Note in particular that go mod vendor all will copy in go.mod files for all of the module dependencies in the module graph (and add entries in vendor/modules.txt for those modules). That ensures that after go mod vendor all, go list can produce accurate results without making any further network requests (see also #19234 and #29772).

The go mod vendor subcommand will accept a new flag, -d. go mod vendor -d <pattern> will remove all previously-vendored modules matching <pattern> from the vendor directory (and from vendor/modules.txt), as well as any previously-stored patterns matching those modules (including <pattern> itself, if present).

go mod vendor, without further arguments, is equivalent to go mod vendor all. go mod vendor -d is equivalent to go mod vendor -d all.

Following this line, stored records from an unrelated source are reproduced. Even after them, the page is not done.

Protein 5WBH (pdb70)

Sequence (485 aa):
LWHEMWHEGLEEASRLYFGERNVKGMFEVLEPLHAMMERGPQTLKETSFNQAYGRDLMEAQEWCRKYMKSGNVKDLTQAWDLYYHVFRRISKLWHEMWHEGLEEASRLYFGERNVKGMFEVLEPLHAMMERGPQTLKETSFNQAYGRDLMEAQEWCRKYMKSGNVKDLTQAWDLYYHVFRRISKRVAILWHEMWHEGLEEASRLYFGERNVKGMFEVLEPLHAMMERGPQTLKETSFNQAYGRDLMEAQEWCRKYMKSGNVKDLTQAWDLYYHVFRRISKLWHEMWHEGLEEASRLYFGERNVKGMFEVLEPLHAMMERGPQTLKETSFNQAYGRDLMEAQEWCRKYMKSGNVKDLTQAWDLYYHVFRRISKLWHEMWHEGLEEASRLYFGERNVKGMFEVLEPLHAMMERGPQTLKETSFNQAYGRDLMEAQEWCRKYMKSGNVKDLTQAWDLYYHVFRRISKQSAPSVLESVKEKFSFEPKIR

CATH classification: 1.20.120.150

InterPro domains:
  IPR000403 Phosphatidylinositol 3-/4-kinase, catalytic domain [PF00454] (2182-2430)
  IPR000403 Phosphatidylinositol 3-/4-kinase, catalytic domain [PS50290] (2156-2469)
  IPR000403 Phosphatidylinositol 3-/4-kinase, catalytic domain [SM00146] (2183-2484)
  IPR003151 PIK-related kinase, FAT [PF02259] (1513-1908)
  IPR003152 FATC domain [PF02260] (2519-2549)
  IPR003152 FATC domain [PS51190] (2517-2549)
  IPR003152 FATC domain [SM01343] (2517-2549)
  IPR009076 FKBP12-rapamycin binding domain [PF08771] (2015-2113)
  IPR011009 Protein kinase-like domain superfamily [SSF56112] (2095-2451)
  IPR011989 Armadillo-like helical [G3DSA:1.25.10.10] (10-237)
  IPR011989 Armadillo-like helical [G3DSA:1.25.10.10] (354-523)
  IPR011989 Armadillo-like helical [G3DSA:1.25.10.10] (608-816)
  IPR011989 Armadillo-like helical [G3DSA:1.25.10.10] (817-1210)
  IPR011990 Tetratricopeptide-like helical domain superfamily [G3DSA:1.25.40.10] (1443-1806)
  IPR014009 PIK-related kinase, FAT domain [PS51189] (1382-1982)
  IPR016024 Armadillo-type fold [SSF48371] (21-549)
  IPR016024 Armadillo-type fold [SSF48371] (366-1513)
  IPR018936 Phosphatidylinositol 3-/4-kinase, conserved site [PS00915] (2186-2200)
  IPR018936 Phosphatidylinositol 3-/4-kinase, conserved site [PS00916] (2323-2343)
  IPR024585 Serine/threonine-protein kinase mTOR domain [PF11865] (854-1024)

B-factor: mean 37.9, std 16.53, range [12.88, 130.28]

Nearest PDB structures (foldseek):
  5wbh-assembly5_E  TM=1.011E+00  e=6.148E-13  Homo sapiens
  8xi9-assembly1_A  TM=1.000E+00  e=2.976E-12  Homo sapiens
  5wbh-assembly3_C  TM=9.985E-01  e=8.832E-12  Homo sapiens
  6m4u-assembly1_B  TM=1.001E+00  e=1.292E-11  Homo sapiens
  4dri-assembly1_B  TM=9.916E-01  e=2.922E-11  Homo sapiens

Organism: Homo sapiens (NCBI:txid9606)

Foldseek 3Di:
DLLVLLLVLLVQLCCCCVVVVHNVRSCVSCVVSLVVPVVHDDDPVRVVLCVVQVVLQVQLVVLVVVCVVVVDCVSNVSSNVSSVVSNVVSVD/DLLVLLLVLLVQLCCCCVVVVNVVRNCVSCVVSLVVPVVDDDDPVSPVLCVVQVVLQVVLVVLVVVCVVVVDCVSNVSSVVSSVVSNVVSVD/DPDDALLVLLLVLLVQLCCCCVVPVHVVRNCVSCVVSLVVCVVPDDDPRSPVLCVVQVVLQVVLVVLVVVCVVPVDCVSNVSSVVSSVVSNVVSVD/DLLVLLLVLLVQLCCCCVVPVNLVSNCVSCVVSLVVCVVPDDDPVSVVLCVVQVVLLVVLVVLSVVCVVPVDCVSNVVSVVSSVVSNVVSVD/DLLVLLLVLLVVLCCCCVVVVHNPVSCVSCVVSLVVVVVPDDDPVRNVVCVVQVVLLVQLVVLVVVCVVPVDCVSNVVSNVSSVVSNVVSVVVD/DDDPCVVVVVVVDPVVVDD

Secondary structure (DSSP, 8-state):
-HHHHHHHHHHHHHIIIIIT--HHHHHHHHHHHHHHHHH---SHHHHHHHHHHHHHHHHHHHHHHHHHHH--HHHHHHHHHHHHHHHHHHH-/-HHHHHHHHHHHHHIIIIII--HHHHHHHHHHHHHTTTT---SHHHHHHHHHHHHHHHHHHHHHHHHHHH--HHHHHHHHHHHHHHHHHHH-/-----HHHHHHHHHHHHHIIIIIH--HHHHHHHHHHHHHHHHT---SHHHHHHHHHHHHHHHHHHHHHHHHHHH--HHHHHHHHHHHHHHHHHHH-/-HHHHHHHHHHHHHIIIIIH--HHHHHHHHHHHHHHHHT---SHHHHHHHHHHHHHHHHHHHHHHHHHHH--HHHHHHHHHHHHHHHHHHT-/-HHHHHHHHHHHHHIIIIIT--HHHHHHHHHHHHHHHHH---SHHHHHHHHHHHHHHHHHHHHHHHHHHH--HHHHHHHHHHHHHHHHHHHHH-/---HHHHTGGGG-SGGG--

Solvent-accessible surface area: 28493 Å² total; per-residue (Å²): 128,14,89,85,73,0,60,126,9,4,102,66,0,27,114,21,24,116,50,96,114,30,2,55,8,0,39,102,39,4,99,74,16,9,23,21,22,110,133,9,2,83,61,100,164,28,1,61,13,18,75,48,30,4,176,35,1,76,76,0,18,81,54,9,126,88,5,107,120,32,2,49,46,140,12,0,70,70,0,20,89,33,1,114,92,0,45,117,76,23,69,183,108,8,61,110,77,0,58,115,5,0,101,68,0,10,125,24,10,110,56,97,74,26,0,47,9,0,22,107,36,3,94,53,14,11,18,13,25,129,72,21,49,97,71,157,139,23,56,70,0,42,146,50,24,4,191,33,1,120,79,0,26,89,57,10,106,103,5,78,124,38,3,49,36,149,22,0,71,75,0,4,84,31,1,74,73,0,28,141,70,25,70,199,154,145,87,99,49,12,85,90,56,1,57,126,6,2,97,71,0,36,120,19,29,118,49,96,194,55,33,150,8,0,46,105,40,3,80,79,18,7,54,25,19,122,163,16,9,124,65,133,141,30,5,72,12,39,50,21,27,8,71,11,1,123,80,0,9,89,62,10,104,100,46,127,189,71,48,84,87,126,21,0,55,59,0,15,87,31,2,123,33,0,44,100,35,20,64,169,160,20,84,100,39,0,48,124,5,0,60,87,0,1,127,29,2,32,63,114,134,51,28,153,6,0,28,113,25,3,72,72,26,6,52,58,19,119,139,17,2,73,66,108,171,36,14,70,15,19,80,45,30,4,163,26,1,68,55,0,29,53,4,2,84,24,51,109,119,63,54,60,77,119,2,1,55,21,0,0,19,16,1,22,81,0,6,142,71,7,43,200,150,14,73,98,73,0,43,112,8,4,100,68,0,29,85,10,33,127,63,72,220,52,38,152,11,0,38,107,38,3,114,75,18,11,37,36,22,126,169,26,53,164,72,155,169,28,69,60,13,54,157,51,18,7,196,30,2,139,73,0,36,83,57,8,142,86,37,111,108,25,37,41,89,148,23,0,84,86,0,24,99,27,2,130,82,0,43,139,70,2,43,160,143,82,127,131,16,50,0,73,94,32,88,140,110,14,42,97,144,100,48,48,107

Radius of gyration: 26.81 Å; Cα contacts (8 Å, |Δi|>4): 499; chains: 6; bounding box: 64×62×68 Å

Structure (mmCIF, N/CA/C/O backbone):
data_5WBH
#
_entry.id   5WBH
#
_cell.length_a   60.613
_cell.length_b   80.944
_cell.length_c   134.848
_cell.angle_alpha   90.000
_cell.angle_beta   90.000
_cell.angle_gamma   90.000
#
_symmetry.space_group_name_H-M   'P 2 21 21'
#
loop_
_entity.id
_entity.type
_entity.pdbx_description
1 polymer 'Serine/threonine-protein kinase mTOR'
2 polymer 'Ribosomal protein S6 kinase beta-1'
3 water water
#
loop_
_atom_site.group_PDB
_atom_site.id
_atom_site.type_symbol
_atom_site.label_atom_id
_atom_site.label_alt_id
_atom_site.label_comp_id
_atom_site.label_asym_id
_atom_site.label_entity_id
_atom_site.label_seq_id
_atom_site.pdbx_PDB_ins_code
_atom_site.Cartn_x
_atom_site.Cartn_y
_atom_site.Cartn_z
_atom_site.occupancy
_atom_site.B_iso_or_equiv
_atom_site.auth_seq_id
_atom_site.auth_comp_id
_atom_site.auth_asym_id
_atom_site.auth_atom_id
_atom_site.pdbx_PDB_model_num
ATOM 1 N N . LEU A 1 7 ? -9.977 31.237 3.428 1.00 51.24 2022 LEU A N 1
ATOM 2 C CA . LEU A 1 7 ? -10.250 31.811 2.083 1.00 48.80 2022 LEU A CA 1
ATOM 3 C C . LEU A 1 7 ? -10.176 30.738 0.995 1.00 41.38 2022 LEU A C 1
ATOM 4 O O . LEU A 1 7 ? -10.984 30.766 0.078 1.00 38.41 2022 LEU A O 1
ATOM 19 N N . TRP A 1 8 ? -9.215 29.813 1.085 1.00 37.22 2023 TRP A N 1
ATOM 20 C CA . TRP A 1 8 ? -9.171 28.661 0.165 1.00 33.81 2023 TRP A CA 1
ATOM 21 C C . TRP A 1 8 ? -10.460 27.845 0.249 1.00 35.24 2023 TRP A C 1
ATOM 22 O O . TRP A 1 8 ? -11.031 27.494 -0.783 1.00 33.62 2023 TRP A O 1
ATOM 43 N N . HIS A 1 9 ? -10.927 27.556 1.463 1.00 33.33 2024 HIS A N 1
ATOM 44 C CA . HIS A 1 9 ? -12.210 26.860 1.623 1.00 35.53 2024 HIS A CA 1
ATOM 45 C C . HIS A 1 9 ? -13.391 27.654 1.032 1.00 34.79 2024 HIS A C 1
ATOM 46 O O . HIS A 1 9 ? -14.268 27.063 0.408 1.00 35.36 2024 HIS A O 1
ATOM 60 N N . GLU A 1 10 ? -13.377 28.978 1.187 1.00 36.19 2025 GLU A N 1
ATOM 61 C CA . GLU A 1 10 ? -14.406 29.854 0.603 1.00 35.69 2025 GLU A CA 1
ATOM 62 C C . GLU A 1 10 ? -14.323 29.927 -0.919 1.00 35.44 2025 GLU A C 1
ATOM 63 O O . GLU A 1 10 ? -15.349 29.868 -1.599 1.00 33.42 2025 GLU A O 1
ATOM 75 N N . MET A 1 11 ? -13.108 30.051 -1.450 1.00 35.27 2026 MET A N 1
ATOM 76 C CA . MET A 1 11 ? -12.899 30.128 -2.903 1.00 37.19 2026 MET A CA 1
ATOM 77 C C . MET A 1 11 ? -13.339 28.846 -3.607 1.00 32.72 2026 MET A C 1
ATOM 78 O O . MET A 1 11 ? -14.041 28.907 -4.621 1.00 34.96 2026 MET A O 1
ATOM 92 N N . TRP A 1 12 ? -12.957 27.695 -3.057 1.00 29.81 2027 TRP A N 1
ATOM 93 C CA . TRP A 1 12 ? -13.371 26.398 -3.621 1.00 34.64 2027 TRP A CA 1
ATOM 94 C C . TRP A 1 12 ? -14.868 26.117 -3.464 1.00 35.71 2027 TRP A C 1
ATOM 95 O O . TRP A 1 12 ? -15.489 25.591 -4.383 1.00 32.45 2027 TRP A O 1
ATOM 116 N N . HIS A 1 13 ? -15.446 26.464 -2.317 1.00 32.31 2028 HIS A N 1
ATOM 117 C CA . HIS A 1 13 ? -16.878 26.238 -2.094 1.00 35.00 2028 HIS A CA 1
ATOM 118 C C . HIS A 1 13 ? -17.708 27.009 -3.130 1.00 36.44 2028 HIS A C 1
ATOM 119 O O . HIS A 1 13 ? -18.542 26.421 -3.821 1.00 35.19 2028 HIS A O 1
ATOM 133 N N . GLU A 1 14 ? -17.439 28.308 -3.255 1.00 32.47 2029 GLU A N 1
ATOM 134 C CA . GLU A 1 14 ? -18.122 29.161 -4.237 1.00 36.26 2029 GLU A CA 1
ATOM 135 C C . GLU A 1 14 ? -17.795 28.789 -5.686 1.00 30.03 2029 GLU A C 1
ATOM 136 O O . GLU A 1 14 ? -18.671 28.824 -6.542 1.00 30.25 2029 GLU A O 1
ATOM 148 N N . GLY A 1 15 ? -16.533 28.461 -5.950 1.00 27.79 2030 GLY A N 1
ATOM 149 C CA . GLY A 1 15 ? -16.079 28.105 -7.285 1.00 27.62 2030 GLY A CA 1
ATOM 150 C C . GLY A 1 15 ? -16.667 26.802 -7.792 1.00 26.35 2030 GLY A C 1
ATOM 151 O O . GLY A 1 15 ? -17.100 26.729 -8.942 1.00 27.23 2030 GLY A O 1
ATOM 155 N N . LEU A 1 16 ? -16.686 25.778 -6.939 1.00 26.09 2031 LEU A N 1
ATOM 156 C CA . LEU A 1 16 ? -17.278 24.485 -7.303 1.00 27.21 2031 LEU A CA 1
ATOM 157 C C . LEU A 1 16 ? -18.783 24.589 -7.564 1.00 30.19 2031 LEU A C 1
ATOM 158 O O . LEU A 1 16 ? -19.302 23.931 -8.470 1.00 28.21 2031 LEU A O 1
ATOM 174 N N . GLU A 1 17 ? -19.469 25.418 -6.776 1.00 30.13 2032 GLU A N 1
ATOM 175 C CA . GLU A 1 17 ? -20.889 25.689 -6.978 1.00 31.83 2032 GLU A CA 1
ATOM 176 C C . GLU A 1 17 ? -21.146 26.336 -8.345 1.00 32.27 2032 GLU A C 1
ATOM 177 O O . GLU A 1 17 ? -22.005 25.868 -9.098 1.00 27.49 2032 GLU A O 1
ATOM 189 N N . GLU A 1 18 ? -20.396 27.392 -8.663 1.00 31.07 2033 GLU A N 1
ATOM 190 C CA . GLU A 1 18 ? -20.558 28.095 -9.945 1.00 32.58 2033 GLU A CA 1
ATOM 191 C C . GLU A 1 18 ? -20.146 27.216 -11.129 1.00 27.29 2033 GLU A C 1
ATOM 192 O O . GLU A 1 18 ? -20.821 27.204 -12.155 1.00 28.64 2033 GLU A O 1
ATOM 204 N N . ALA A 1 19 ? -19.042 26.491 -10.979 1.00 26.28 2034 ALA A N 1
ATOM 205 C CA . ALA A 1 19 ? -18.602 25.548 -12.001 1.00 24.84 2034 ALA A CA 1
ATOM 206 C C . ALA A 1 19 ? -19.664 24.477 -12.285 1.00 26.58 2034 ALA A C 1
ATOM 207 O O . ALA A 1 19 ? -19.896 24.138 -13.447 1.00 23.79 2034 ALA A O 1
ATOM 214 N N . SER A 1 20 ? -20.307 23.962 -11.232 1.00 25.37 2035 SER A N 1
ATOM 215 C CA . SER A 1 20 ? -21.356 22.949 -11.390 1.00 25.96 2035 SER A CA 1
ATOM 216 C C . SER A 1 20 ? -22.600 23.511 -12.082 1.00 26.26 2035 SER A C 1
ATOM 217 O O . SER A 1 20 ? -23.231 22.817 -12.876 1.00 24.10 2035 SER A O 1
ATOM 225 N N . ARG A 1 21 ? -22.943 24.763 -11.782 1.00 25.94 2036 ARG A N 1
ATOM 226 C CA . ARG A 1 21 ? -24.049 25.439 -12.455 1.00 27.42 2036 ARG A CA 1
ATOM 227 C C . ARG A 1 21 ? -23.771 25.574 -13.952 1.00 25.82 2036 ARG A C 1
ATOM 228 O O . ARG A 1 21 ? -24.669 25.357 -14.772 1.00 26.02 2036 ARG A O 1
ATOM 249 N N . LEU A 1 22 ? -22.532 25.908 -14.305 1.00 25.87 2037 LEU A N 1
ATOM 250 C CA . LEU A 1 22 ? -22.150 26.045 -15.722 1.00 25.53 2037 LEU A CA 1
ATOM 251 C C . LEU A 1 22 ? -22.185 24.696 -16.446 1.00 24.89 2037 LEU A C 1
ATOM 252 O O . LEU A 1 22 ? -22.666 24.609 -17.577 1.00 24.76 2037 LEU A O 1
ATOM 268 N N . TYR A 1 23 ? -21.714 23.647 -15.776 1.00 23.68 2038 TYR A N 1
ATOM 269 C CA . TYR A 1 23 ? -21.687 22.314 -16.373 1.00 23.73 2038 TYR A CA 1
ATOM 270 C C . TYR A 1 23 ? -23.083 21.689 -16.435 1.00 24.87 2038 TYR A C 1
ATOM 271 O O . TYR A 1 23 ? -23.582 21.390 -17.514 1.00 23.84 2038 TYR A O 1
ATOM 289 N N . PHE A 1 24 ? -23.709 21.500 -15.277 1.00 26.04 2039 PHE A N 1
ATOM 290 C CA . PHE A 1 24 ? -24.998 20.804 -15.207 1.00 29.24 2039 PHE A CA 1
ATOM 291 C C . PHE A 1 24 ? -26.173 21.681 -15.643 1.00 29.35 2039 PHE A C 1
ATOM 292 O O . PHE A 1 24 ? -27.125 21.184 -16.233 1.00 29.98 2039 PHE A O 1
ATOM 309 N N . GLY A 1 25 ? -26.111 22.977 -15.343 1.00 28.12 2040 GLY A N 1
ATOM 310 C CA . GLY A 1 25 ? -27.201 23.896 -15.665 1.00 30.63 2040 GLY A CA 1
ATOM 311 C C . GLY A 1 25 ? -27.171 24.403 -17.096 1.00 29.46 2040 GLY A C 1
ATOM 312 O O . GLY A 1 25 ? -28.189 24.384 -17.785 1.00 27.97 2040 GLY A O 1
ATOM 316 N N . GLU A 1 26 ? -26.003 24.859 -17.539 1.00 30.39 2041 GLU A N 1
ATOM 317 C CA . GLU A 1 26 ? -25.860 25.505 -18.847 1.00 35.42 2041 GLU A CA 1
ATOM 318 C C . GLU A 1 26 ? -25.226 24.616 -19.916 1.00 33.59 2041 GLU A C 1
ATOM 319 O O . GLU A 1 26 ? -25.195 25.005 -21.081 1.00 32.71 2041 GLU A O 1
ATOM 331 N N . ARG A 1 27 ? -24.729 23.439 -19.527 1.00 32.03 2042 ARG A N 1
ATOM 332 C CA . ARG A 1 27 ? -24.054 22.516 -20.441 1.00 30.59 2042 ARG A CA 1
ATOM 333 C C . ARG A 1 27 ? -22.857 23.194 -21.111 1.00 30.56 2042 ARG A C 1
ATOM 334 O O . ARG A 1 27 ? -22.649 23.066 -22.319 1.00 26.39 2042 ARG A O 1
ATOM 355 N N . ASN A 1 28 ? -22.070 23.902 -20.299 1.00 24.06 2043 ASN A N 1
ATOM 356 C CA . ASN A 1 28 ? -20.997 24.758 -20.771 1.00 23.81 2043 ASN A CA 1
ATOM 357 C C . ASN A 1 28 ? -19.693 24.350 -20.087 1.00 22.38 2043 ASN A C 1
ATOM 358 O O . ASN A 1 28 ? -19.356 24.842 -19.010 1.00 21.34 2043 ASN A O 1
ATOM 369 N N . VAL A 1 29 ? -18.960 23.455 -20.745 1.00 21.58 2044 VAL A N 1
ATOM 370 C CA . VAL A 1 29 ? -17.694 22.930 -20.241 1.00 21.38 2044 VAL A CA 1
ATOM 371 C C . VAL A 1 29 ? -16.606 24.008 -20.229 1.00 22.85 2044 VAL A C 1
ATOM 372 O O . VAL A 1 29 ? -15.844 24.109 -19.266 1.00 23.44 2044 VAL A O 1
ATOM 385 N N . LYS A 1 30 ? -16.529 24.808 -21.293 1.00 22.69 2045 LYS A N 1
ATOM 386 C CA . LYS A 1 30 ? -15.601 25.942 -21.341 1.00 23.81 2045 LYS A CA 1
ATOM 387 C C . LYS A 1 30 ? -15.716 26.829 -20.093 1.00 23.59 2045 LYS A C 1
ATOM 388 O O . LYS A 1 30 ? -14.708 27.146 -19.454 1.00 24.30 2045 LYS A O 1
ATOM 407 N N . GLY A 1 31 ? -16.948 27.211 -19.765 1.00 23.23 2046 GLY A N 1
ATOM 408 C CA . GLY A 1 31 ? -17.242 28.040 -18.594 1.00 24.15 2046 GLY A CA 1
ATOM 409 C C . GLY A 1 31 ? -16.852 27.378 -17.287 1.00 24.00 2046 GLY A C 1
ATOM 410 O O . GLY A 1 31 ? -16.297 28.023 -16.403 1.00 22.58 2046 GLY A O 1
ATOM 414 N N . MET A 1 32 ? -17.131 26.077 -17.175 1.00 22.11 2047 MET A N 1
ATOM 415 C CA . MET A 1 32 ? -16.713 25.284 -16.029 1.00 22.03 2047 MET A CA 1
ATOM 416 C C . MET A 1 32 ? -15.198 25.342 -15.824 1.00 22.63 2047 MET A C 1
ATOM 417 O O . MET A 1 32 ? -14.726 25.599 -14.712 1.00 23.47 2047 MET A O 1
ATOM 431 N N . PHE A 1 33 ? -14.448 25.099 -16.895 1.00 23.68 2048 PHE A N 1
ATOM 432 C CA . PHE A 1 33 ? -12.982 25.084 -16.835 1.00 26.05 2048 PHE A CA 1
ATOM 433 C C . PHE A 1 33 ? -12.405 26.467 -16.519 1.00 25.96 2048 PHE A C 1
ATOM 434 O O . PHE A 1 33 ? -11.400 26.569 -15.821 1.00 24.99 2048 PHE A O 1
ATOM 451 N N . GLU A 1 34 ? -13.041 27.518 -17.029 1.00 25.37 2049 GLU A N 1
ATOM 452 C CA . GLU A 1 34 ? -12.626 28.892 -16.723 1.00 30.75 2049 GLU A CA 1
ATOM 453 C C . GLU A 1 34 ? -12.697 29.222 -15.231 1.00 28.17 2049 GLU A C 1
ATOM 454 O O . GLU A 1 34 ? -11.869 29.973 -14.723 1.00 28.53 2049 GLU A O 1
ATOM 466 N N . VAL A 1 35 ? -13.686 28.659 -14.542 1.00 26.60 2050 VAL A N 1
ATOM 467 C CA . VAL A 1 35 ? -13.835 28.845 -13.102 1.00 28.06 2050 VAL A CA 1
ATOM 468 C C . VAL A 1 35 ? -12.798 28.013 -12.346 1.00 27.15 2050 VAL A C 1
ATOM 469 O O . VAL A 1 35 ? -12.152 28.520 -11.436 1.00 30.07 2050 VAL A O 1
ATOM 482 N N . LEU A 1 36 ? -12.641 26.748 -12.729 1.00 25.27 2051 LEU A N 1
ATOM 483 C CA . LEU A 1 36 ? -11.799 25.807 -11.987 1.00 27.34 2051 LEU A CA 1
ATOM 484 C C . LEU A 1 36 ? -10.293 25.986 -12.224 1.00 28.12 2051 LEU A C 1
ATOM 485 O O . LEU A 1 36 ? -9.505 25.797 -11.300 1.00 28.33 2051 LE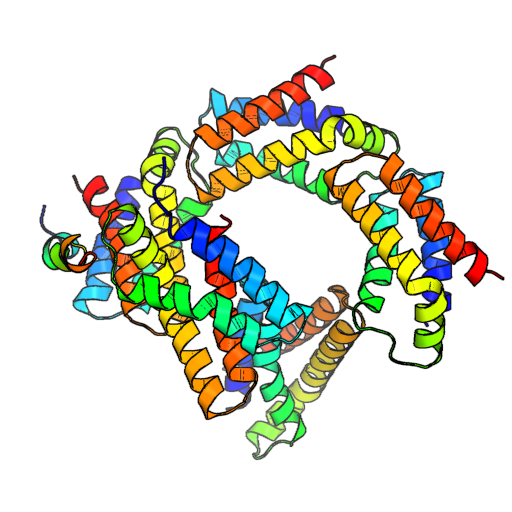U A O 1
ATOM 501 N N . GLU A 1 37 ? -9.896 26.336 -13.448 1.00 28.82 2052 GLU A N 1
ATOM 502 C CA . GLU A 1 37 ? -8.466 26.467 -13.806 1.00 33.87 2052 GLU A CA 1
ATOM 503 C C . GLU A 1 37 ? -7.673 27.371 -12.850 1.00 30.95 2052 GLU A C 1
ATOM 504 O O . GLU A 1 37 ? -6.655 26.936 -12.320 1.00 33.19 2052 GLU A O 1
ATOM 516 N N . PRO A 1 38 ? -8.135 28.613 -12.613 1.00 30.18 2053 PRO A N 1
ATOM 517 C CA . PRO A 1 38 ? -7.414 29.487 -11.679 1.00 32.48 2053 PRO A CA 1
ATOM 518 C C . PRO A 1 38 ? -7.305 28.934 -10.255 1.00 33.34 2053 PRO A C 1
ATOM 519 O O . PRO A 1 38 ? -6.316 29.207 -9.570 1.00 32.68 2053 PRO A O 1
ATOM 530 N N . LEU A 1 39 ? -8.309 28.166 -9.827 1.00 33.82 2054 LEU A N 1
ATOM 531 C CA . LEU A 1 39 ? -8.314 27.568 -8.490 1.00 31.75 2054 LEU A CA 1
ATOM 532 C C . LEU A 1 39 ? -7.307 26.435 -8.371 1.00 33.13 2054 LEU A C 1
ATOM 533 O O . LEU A 1 39 ? -6.582 26.366 -7.378 1.00 29.79 2054 LEU A O 1
ATOM 549 N N . HIS A 1 40 ? -7.253 25.555 -9.373 1.00 28.59 2055 HIS A N 1
ATOM 550 C CA . HIS A 1 40 ? -6.195 24.546 -9.436 1.00 27.82 2055 HIS A CA 1
ATOM 551 C C . HIS A 1 40 ? -4.802 25.171 -9.566 1.00 31.24 2055 HIS A C 1
ATOM 552 O O . HIS A 1 40 ? -3.833 24.673 -8.977 1.00 28.62 2055 HIS A O 1
ATOM 566 N N . ALA A 1 41 ? -4.703 26.256 -10.334 1.00 32.36 2056 ALA A N 1
ATOM 567 C CA . ALA A 1 41 ? -3.430 26.956 -10.516 1.00 33.67 2056 ALA A CA 1
ATOM 568 C C . ALA A 1 41 ? -2.883 27.515 -9.196 1.00 34.85 2056 ALA A C 1
ATOM 569 O O . ALA A 1 41 ? -1.674 27.447 -8.958 1.00 31.54 2056 ALA A O 1
ATOM 576 N N . MET A 1 42 ? -3.762 28.051 -8.343 1.00 34.21 2057 MET A N 1
ATOM 577 C CA . MET A 1 42 ? -3.332 28.564 -7.034 1.00 36.46 2057 MET A CA 1
ATOM 578 C C . MET A 1 42 ? -2.893 27.438 -6.086 1.00 33.01 2057 MET A C 1
ATOM 579 O O . MET A 1 42 ? -1.997 27.644 -5.272 1.00 31.88 2057 MET A O 1
ATOM 593 N N . MET A 1 43 ? -3.500 26.256 -6.211 1.00 31.10 2058 MET A N 1
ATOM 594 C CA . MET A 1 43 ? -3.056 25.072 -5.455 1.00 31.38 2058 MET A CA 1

If go mod vendor -d causes vendor/modules.txt to become empty, it will also remove the entire vendor directory.


Edits

gopherbot commented 5 years ago

Change https://golang.org/cl/165378 mentions this issue: all: add -mod=vendor to GOFLAGS in tests that execute 'go' commands within std or cmd

selslack commented 5 years ago

@bcmills My experience report: I vendor all the dependencies, I do not modify the vendor folder (I do not edit or patch sources there). My build is offline and fails if I have a missing dependency. No magic, I'm happy.

My expectations from new tools provided by Go itself:

  1. Keep the old behavior of the vendor folder (which we had for years, literally);
  2. Work outside of GOPATH (which simplifies development).

Please provide a simple and reliable solution which satisfies the community's expectations.

I've read both big threads and I see that there are basically two use cases:

  1. Vendor all the dependencies.
  2. Vendor none.

And one potential use case:

  1. Vendor some.

I haven't seen experience reports with this one (maybe I missed one, these threads are super big). But this potential case smells like nobody likes complexity like setting up a proxy with access to private repositories.

Thanks!

bcmills commented 5 years ago

@selslack, thanks for the report, but it would help even more if you could share the why of your current workflow instead of the what. (In particular: why, if at all, would you prefer to vendor packages rather than modules? Why, if at all, would you prefer to vendor source files rather than zipfiles?)

We know how things work today, but we also know that for at least some use-cases there will be better alternatives in module mode. I want to optimize the vendor functionality for the subset of use-cases that don't have a better alternative.

JeremyLoy commented 5 years ago

@bcmills sorry for responding a month late, and thank you for writing this proposal!

So lets walk through a scenario, and please correct me if I get anything wrong:

  1. I have a preexisting go project.
  2. I have a need to add a dependency to a project, and I wish to vendor it
  3. I run go mod vendor _pkgname_, which downloads the source code into the vendor directory
  4. I update my project to use the new dependency
  5. go build _mainpkgname_ works

This is a slightly different scenario than what I was originally envisioning, which was making go get vendor aware.

It's not bad, still just one command: go mod vendor _pkgname_.

Because partial vendor support is something mentioned above, I think this is an adequate compromise. It does feel a bit odd though. It definitely doesn't feel as nice as go get effortlessly switching between go path and module mode.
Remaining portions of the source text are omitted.